▶ Available records
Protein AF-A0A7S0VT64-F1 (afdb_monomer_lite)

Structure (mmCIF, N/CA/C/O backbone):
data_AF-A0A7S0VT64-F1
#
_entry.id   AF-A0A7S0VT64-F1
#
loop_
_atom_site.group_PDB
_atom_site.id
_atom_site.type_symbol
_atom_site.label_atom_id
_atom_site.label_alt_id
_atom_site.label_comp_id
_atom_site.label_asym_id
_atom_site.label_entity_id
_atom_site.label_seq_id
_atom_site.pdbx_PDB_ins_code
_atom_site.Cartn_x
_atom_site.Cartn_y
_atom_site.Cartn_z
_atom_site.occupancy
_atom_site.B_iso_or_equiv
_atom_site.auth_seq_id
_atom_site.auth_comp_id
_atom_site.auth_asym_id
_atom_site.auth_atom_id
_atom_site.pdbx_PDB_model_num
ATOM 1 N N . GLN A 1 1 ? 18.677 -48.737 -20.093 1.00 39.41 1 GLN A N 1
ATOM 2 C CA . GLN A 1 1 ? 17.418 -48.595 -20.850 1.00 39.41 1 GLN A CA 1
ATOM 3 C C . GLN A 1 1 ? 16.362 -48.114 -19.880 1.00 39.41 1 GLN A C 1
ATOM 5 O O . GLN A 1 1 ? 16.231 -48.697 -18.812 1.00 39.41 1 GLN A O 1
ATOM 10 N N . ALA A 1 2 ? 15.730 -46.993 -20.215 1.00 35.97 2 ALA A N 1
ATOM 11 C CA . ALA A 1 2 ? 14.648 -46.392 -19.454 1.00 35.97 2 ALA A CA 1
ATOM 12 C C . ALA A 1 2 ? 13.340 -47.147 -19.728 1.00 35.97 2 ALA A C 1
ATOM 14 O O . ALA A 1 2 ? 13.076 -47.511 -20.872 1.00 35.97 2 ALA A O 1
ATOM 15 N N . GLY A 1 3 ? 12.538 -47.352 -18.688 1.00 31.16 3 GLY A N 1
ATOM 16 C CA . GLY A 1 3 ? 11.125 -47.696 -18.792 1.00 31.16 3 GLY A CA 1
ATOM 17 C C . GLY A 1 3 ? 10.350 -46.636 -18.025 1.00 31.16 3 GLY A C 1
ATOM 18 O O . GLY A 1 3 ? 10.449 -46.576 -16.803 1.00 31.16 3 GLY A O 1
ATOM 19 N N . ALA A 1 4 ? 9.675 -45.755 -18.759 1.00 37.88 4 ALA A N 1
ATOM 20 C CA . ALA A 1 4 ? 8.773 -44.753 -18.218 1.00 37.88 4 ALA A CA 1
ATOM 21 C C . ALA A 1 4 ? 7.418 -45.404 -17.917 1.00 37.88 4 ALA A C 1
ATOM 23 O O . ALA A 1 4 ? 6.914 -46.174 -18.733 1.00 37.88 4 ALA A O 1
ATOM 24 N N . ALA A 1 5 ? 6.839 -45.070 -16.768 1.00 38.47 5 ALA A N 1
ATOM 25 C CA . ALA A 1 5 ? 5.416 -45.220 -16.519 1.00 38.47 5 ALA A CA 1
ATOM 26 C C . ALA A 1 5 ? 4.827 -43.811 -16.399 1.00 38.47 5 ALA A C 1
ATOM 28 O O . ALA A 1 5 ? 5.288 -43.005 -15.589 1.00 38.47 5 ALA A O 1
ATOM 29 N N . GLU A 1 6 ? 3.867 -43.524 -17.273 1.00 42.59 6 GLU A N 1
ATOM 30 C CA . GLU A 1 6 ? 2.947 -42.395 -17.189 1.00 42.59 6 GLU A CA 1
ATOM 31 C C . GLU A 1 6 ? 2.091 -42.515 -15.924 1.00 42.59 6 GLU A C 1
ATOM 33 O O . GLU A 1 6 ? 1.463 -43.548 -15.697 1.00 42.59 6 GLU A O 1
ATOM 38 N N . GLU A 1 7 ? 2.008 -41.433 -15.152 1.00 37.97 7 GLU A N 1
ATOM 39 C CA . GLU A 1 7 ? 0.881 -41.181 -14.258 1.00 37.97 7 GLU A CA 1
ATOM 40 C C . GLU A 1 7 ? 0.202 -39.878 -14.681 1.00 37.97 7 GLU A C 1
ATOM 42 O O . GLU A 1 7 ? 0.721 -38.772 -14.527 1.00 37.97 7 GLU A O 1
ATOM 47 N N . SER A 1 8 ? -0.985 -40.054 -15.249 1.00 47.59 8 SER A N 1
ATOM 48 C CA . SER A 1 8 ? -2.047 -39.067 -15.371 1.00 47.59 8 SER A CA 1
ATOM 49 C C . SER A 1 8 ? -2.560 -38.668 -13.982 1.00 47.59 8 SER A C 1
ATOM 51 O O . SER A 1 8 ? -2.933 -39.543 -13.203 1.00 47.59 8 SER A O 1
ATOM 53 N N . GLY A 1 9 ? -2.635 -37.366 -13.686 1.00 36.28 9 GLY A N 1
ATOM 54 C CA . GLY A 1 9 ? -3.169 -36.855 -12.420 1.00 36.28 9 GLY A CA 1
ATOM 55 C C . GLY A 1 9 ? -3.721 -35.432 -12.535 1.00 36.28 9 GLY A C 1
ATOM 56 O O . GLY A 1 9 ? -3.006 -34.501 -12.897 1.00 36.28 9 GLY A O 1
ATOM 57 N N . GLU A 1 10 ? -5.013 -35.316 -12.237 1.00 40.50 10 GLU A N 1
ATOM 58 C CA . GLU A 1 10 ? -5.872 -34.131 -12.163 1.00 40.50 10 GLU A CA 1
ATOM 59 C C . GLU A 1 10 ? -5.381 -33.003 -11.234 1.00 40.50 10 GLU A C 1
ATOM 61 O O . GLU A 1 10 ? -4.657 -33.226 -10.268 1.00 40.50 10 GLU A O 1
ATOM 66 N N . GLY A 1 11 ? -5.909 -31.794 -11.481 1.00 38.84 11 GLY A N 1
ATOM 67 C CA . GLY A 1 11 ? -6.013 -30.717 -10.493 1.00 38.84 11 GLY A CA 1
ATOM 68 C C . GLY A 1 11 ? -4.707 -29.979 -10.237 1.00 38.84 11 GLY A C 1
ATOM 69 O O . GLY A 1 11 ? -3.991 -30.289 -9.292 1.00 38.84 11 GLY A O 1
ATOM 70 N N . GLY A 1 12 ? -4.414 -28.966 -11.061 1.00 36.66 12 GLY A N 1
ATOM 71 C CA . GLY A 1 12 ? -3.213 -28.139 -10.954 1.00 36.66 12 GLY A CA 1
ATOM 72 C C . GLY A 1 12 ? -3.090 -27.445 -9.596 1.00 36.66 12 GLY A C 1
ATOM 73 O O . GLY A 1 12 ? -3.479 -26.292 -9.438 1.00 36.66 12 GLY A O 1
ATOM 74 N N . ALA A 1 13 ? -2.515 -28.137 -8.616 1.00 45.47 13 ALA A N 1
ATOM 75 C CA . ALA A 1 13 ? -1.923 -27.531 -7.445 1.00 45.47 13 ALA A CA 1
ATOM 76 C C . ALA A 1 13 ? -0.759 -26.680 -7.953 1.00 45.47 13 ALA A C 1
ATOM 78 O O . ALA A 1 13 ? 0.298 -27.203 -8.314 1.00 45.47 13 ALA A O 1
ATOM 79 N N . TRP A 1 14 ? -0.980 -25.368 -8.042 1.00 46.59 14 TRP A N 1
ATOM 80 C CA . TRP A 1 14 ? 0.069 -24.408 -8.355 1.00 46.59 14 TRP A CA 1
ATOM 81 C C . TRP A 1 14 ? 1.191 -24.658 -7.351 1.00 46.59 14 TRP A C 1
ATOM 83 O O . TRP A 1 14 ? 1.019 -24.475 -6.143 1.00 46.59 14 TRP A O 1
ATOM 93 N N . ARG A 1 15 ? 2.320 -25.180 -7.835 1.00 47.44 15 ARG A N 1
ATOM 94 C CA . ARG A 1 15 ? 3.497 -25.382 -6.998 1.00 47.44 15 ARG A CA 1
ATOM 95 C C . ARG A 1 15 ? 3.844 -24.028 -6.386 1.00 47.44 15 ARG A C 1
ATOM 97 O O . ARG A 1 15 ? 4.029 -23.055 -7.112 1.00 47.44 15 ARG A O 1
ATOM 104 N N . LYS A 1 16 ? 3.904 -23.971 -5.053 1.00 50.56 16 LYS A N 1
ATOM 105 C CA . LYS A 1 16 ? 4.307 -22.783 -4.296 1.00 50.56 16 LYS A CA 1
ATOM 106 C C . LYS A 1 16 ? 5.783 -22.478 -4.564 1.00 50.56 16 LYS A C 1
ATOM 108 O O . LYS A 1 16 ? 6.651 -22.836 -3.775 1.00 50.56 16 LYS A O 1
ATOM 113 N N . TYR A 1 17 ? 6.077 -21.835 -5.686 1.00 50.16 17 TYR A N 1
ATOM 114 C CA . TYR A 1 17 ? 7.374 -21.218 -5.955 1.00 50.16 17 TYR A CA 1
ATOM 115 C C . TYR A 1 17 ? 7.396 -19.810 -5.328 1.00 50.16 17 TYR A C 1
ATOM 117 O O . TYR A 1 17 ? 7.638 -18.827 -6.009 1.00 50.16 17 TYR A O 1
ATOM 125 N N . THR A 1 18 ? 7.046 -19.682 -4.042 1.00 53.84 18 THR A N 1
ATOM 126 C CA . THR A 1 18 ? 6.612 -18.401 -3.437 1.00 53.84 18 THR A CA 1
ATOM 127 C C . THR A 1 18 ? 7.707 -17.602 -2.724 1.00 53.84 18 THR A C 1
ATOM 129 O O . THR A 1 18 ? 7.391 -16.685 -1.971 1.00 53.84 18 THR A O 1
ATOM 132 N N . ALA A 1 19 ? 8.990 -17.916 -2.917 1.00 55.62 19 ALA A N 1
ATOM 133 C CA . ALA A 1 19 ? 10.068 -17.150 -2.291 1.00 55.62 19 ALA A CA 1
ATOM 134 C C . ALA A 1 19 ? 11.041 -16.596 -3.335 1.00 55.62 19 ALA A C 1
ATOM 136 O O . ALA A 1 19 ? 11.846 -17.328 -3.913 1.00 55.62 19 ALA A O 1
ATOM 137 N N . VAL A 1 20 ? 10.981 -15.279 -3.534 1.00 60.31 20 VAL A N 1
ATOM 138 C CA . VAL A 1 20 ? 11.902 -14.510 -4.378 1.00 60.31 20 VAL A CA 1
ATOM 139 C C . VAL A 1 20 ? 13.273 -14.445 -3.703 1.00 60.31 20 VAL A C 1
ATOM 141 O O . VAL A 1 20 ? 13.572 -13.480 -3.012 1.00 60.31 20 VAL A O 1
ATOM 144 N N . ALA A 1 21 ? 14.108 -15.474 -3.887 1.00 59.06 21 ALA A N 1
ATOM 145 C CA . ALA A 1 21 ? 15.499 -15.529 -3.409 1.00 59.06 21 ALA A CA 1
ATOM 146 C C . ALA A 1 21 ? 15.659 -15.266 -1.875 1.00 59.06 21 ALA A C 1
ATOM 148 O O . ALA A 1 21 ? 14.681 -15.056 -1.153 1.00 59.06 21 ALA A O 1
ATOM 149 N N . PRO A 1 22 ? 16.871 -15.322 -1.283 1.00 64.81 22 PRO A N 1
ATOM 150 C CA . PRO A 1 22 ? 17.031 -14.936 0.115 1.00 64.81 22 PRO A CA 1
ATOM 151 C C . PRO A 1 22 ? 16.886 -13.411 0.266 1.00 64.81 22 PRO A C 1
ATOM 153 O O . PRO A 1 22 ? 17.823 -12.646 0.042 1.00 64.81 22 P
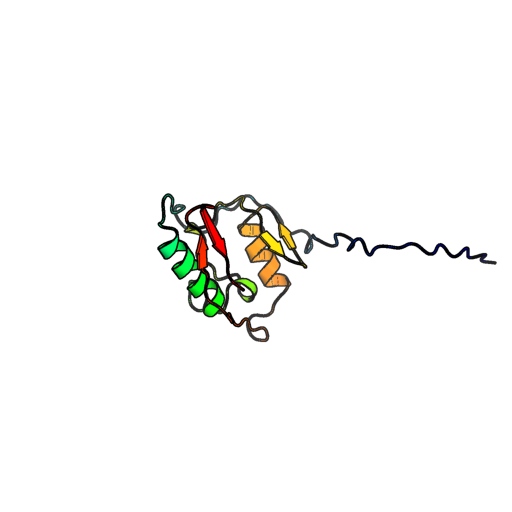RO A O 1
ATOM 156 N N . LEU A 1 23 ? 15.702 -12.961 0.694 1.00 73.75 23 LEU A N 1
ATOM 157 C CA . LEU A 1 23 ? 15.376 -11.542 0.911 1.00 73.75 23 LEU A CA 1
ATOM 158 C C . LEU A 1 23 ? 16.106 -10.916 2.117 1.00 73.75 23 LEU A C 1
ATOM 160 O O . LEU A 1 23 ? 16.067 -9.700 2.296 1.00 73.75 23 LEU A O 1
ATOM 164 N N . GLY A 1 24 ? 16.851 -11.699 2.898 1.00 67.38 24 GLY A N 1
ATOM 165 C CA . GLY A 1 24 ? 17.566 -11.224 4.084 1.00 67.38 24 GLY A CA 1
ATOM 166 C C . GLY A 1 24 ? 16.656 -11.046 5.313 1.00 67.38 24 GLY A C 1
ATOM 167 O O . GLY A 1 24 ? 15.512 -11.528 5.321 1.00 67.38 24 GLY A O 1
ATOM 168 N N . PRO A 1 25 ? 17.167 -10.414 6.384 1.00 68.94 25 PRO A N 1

▶ Task to carry out
Transcribe the records above exactly, beginning at the line that contains "ATOM 72 C C" and ending with the line that contains "ATOM 75 C CA", both included, and nothing else.

▶ Exercise response
ATOM 72 C C . GLY A 1 12 ? -3.090 -27.445 -9.596 1.00 36.66 12 GLY A C 1
ATOM 73 O O . GLY A 1 12 ? -3.479 -26.292 -9.438 1.00 36.66 12 GLY A O 1
ATOM 74 N N . ALA A 1 13 ? -2.515 -28.137 -8.616 1.00 45.47 13 ALA A N 1
ATOM 75 C CA . ALA A 1 13 ? -1.923 -27.531 -7.445 1.00 45.47 13 ALA A CA 1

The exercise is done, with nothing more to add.